The structure of sort module 400 can be as shown in Figure 7, comprising:
Computing unit 401 is used for the Lie group structured data that handwriting digital view data to be measured is corresponding and is input to said c respectively and gets several sorter models of combination of 2, and Lie group structured data obtains corresponding c and gets several sorters output of combination result of 2;
Statistic unit 402, be used for adding up said output as a result this Lie group structured data be divided in the c class a certain type value, and maximizing therefrom;
Confirm unit 403, be used for the maximal value that said statistic unit searches out is confirmed as the digital classification of the corresponding handwriting digital view data of this Lie group structured data.
Further, statistic unit 402 can comprise:
Class primary system meter subelement (not shown); Be used for according to formula
i ∈ { 1; ... c} adds up the value that this Lie group structured data among the said output result is divided into the i class, said i class be hypothesis in the c class that will add up a certain type;
Maximal value is searched subelement (not shown), is used for according to formula:
Maximal value in the numerical value of the said statistics subelement statistics of
searching.
The present invention is based on the Handwritten Digital Recognition system of Lie group structured data, corresponding each other with the Handwritten Numeral Recognition Method based on the Lie group structured data, the system concrete function is realized and can referring to the method for correspondence no longer be repeated no more here.

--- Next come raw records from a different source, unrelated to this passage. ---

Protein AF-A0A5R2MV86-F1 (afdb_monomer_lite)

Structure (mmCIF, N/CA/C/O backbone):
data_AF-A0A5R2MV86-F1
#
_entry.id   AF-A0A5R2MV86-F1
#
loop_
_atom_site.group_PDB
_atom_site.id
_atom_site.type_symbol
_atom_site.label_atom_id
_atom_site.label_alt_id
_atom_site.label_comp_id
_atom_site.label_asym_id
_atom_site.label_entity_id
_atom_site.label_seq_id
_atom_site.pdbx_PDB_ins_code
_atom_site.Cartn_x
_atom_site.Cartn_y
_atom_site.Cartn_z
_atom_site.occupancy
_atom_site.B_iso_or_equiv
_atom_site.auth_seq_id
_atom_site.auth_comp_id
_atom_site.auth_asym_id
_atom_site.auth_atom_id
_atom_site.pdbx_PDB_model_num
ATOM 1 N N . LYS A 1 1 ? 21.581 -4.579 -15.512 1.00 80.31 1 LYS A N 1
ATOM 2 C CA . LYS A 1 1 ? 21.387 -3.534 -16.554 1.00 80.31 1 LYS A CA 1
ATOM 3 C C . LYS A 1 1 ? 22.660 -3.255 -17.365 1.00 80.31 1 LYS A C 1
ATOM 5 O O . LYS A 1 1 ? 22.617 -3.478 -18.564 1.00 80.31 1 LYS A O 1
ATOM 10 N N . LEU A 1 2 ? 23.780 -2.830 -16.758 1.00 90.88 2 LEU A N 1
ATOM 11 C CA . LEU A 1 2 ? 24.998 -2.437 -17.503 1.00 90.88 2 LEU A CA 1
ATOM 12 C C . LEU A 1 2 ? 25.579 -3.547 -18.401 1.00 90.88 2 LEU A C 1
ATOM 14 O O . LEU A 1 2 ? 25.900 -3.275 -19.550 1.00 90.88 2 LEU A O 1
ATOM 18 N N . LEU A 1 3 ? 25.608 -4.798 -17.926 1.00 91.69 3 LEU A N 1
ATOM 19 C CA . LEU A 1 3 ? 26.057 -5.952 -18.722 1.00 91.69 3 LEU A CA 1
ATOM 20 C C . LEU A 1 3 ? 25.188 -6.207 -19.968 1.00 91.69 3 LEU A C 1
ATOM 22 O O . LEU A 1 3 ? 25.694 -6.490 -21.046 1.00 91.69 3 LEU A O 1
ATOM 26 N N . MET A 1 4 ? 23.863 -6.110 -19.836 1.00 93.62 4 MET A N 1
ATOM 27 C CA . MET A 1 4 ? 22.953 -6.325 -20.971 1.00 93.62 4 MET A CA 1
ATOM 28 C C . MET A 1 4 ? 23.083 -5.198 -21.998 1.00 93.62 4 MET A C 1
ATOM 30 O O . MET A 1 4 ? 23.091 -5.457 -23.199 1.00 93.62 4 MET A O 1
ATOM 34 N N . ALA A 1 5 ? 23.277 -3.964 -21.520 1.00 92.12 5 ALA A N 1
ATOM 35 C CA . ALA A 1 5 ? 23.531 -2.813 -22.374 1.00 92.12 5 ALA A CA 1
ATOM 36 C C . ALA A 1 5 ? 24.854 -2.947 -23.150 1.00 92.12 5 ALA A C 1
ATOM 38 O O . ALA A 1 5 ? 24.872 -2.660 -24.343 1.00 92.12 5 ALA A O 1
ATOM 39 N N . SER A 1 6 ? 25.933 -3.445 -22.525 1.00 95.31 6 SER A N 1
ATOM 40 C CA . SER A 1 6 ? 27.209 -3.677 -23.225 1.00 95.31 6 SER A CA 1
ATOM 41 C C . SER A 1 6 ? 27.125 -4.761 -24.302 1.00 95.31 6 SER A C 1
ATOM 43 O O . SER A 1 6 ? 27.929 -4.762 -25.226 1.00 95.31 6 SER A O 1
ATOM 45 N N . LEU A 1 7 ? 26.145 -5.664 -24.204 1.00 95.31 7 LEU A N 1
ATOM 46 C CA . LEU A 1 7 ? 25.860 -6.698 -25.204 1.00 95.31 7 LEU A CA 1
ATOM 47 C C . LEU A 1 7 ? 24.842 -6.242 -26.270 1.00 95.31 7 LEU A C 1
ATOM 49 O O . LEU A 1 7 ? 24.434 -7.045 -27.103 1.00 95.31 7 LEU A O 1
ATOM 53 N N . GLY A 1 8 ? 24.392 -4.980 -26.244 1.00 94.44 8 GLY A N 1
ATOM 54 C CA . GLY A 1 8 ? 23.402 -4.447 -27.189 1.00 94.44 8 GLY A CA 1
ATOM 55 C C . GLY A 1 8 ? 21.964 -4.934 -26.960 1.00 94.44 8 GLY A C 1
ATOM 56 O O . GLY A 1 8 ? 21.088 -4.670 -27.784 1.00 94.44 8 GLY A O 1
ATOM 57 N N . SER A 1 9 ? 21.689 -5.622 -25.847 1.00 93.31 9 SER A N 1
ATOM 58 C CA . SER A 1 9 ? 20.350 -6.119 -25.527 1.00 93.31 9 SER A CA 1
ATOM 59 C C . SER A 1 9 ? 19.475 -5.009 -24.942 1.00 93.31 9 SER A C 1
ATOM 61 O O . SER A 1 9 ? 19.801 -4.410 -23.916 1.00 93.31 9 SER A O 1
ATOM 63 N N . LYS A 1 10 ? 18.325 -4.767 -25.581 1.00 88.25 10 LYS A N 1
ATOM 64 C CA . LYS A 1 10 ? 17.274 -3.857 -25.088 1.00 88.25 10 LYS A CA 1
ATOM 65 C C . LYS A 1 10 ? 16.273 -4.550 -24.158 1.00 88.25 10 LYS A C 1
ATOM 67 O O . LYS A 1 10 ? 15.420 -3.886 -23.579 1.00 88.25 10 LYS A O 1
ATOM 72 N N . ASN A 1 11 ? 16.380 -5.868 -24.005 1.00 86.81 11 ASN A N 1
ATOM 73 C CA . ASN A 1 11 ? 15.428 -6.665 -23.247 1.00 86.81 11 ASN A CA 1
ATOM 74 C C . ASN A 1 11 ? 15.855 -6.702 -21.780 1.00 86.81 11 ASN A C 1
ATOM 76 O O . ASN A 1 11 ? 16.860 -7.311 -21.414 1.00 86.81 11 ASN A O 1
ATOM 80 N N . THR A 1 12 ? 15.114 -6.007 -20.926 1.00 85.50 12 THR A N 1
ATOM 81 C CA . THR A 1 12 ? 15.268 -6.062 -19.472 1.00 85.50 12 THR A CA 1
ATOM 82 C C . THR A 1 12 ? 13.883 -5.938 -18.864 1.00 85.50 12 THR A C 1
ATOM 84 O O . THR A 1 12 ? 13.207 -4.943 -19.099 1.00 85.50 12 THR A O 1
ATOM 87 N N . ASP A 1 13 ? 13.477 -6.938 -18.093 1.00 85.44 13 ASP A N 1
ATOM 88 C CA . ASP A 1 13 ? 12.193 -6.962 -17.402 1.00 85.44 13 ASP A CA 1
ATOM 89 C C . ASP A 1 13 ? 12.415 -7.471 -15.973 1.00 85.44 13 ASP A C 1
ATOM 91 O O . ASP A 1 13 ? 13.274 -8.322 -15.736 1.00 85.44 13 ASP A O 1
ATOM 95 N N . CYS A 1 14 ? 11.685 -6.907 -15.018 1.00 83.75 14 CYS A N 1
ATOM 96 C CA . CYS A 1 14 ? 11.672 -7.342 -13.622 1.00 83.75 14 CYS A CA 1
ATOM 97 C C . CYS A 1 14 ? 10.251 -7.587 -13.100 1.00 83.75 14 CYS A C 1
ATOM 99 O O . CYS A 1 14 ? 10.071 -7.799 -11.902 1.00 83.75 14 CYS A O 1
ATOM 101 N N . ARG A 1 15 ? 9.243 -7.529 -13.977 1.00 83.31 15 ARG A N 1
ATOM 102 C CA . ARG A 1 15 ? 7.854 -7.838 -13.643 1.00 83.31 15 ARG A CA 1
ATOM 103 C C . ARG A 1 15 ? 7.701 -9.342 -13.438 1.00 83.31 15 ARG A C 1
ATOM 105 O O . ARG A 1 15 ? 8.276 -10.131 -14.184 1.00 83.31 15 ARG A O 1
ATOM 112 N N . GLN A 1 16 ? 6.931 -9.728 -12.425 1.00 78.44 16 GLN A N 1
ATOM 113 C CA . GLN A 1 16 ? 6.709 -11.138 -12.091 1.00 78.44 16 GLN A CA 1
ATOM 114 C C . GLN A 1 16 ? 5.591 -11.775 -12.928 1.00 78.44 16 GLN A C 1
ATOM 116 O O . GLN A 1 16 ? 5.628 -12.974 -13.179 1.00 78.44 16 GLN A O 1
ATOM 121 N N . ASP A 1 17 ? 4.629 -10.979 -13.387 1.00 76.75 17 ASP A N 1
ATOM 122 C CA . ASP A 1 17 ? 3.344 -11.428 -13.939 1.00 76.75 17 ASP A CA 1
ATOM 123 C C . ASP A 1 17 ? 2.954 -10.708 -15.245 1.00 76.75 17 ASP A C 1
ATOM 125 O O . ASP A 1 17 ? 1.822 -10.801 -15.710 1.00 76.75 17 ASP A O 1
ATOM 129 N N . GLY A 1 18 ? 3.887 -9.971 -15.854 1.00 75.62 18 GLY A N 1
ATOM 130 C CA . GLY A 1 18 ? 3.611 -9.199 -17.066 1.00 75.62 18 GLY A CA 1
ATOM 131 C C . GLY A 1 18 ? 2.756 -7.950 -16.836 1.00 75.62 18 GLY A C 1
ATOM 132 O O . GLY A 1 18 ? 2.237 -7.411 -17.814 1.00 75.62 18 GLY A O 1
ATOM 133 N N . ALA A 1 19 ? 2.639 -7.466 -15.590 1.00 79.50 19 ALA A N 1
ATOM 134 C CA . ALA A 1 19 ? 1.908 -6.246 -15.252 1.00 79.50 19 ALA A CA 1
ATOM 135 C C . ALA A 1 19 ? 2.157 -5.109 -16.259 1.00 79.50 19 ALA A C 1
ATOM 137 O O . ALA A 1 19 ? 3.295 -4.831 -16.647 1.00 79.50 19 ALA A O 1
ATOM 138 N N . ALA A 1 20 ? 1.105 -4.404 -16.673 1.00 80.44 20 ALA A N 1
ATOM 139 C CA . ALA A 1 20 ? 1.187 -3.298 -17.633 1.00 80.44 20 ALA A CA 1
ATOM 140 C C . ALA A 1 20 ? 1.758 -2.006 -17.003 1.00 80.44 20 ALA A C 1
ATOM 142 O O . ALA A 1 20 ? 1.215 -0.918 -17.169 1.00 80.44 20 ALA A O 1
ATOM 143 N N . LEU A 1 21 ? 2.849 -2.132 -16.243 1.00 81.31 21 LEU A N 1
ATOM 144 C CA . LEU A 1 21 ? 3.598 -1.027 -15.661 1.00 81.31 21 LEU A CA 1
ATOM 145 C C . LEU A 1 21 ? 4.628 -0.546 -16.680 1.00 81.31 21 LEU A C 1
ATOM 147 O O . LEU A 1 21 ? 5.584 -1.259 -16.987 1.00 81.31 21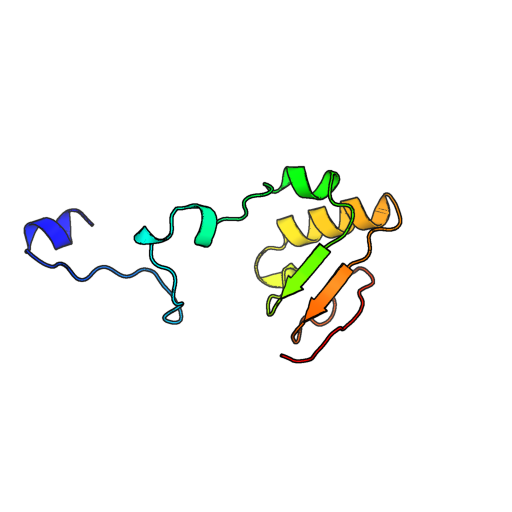 LEU A O 1
ATOM 151 N N . ASP A 1 22 ? 4.441 0.670 -17.181 1.00 80.88 22 ASP A N 1
ATOM 152 C CA . ASP A 1 22 ? 5.412 1.332 -18.046 1.00 80.88 22 ASP A CA 1
ATOM 153 C C . ASP A 1 22 ? 6.013 2.538 -17.307 1.00 80.88 22 ASP A C 1
ATOM 155 O O . ASP A 1 22 ? 5.278 3.460 -16.940 1.00 80.88 22 ASP A O 1
ATOM 159 N N . PRO A 1 23 ? 7.343 2.581 -17.089 1.00 81.06 23 PRO A N 1
ATOM 160 C CA . PRO A 1 23 ? 8.014 3.744 -16.514 1.00 81.06 23 PRO A CA 1
ATOM 161 C C . PRO A 1 23 ? 7.730 5.068 -17.244 1.00 81.06 23 PRO A C 1
ATOM 163 O O . PRO A 1 23 ? 7.838 6.127 -16.622 1.00 81.06 23 PRO A O 1
ATOM 166 N N . ALA A 1 24 ? 7.352 5.033 -18.527 1.00 86.62 24 ALA A N 1
ATOM 167 C CA . ALA A 1 24 ? 6.933 6.203 -19.299 1.00 86.62 24 ALA A CA 1
ATOM 168 C C . ALA A 1 24 ? 5.658 6.862 -18.745 1.00 86.62 24 ALA A C 1
ATOM 170 O O . ALA A 1 24 ? 5.474 8.066 -18.911 1.00 86.62 24 ALA A O 1
ATOM 171 N N . LEU A 1 25 ? 4.819 6.110 -18.024 1.00 87.69 25 LEU A N 1
ATOM 172 C CA . LEU A 1 25 ? 3.643 6.627 -17.315 1.00 87.69 25 LEU A CA 1
ATOM 173 C C . LEU A 1 25 ? 4.006 7.300 -15.977 1.00 87.69 25 LEU A C 1
ATOM 175 O O . LEU A 1 25 ? 3.131 7.726 -15.224 1.00 87.69 25 LEU A O 1
ATOM 179 N N . GLY A 1 26 ? 5.302 7.424 -15.679 1.00 90.69 26 GLY A N 1
ATOM 180 C CA . GLY A 1 26 ? 5.830 8.098 -14.502 1.00 90.69 26 GLY A CA 1
ATOM 181 C C . GLY A 1 26 ? 5.916 7.193 -13.275 1.00 90.69 26 GLY A C 1
ATOM 182 O O . GLY A 1 26 ? 5.174 6.225 -13.114 1.00 90.69 26 GLY A O 1
ATOM 183 N N . ARG A 1 27 ? 6.825 7.544 -12.355 1.00 92.44 27 ARG A N 1
ATOM 184 C CA . ARG A 1 27 ? 7.096 6.762 -11.134 1.00 92.44 27 ARG A CA 1
ATOM 185 C C . ARG A 1 27 ? 5.855 6.555 -10.262 1.00 92.44 27 ARG A C 1
ATOM 187 O O . ARG A 1 27 ? 5.757 5.538 -9.588 1.00 92.44 27 ARG A O 1
ATOM 194 N N . ALA A 1 28 ? 4.917 7.502 -10.290 1.00 91.94 28 ALA A N 1
ATOM 195 C CA . ALA A 1 28 ? 3.679 7.446 -9.519 1.00 91.94 28 ALA A CA 1
ATOM 196 C C . ALA A 1 28 ? 2.788 6.237 -9.865 1.00 91.94 28 ALA A C 1
ATOM 198 O O . ALA A 1 28 ? 1.966 5.847 -9.041 1.00 91.94 28 ALA A O 1
ATOM 199 N N . SER A 1 29 ? 2.963 5.627 -11.043 1.00 90.69 29 SER A N 1
ATOM 200 C CA . SER A 1 29 ? 2.143 4.499 -11.508 1.00 90.69 29 SER A CA 1
ATOM 201 C C . SER A 1 29 ? 2.417 3.168 -10.795 1.00 90.69 29 SER A C 1
ATOM 203 O O . SER A 1 29 ? 1.566 2.286 -10.827 1.00 90.69 29 SER A O 1
ATOM 205 N N . TYR A 1 30 ? 3.573 3.007 -10.141 1.00 90.12 30 TYR A N 1
ATOM 206 C CA . TYR A 1 30 ? 3.989 1.732 -9.528 1.00 90.12 30 TYR A CA 1
ATOM 207 C C . TYR A 1 30 ? 4.527 1.875 -8.100 1.00 90.12 30 TYR A C 1
ATOM 209 O O . TYR A 1 30 ? 5.127 0.946 -7.557 1.00 90.12 30 TYR A O 1
ATOM 217 N N . ILE A 1 31 ? 4.355 3.044 -7.481 1.00 92.94 31 ILE A N 1
ATOM 218 C CA . ILE A 1 31 ? 4.736 3.267 -6.085 1.00 92.94 31 ILE A CA 1
ATOM 219 C C . ILE A 1 31 ? 3.511 3.528 -5.221 1.00 92.94 31 ILE A C 1
ATOM 221 O O . ILE A 1 31 ? 2.474 4.001 -5.681 1.00 92.94 31 ILE A O 1
ATOM 225 N N . PHE A 1 32 ? 3.683 3.329 -3.920 1.00 95.31 32 PHE A N 1
ATOM 226 C CA . PHE A 1 32 ? 2.720 3.782 -2.931 1.00 95.31 32 PHE A CA 1
ATOM 227 C C . PHE A 1 32 ? 2.881 5.290 -2.673 1.00 95.31 32 PHE A C 1
ATOM 229 O O . PHE A 1 32 ? 3.624 5.709 -1.783 1.00 95.31 32 PHE A O 1
ATOM 236 N N . ASN A 1 33 ? 2.210 6.107 -3.492 1.00 95.88 33 ASN A N 1
ATOM 237 C CA . ASN A 1 33 ? 2.318 7.574 -3.472 1.00 95.88 33 ASN A CA 1
ATOM 238 C C . ASN A 1 33 ? 2.049 8.227 -2.101 1.00 95.88 33 ASN A C 1
ATOM 240 O O . ASN A 1 33 ? 2.807 9.129 -1.745 1.00 95.88 33 ASN A O 1
ATOM 244 N N . PRO A 1 34 ? 1.053 7.787 -1.301 1.00 94.94 34 PRO A N 1
ATOM 245 C CA . PRO A 1 34 ? 0.751 8.424 -0.016 1.00 94.94 34 PRO A CA 1
ATOM 246 C C . PRO A 1 34 ? 1.834 8.255 1.053 1.00 94.94 34 PRO A C 1
ATOM 248 O O . PRO A 1 34 ? 1.776 8.935 2.072 1.00 94.94 34 PRO A O 1
ATOM 251 N N . THR A 1 35 ? 2.828 7.386 0.829 1.00 95.94 35 THR A N 1
ATOM 252 C CA . THR A 1 35 ? 3.810 6.911 1.821 1.00 95.94 35 THR A CA 1
ATOM 253 C C . THR A 1 35 ? 3.194 6.071 2.943 1.00 95.94 35 THR A C 1
ATOM 255 O O . THR A 1 35 ? 2.018 6.188 3.274 1.00 95.94 35 THR A O 1
ATOM 258 N N . ILE A 1 36 ? 4.008 5.214 3.565 1.00 94.62 36 ILE A N 1
ATOM 259 C CA . ILE A 1 36 ? 3.565 4.332 4.659 1.00 94.62 36 ILE A CA 1
ATOM 260 C C . ILE A 1 36 ? 3.050 5.141 5.864 1.00 94.62 36 ILE A C 1
ATOM 262 O O . ILE A 1 36 ? 2.111 4.716 6.532 1.00 94.62 36 ILE A O 1
ATOM 266 N N . GLU A 1 37 ? 3.658 6.295 6.146 1.00 95.12 37 GLU A N 1
ATOM 267 C CA . GLU A 1 37 ? 3.224 7.195 7.220 1.00 95.12 37 GLU A CA 1
ATOM 268 C C . GLU A 1 37 ? 1.909 7.906 6.881 1.00 95.12 37 GLU A C 1
ATOM 270 O O . GLU A 1 37 ? 1.065 8.080 7.758 1.00 95.12 37 GLU A O 1
ATOM 275 N N . GLY A 1 38 ? 1.682 8.234 5.606 1.00 95.38 38 GLY A N 1
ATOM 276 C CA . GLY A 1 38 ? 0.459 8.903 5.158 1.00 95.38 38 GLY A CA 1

The professional can also further recognize; The unit and the algorithm steps of each example of describing in conjunction with embodiment disclosed herein; Can realize with electronic hardware, computer software or the combination of the two; For the interchangeability of hardware and software clearly is described, the composition and the step of each example described prevailingly according to function in above-mentioned explanation.These functions still are that software mode is carried out with hardware actually, depend on the application-specific and the design constraint of technical scheme.The professional and technical personnel can use distinct methods to realize described function to each certain applications, but this realization should not thought and exceeds scope of the present invention.
The method of describing in conjunction with embodiment disclosed herein or the step of algorithm can be directly with the software modules of hardware, processor execution, and perhaps the combination of the two is implemented.Software module can place the storage medium of any other form known in random access memory (RAM), internal memory, ROM (read-only memory) (ROM), electrically programmable ROM, electrically erasable ROM, register, hard disk, moveable magnetic disc, CD-ROM or the technical field.
To the above-mentioned explanation of the disclosed embodiments, make this area professional and technical personnel can realize or use the present invention.Multiple modification to these embodiment will be conspicuous concerning those skilled in the art, and defined General Principle can realize under the situation that does not break away from the spirit or scope of the present invention in other embodiments among this paper.Therefore, the present invention will can not be restricted to these embodiment shown in this paper, but will meet and principle disclosed herein and features of novelty the wideest corresponding to scope.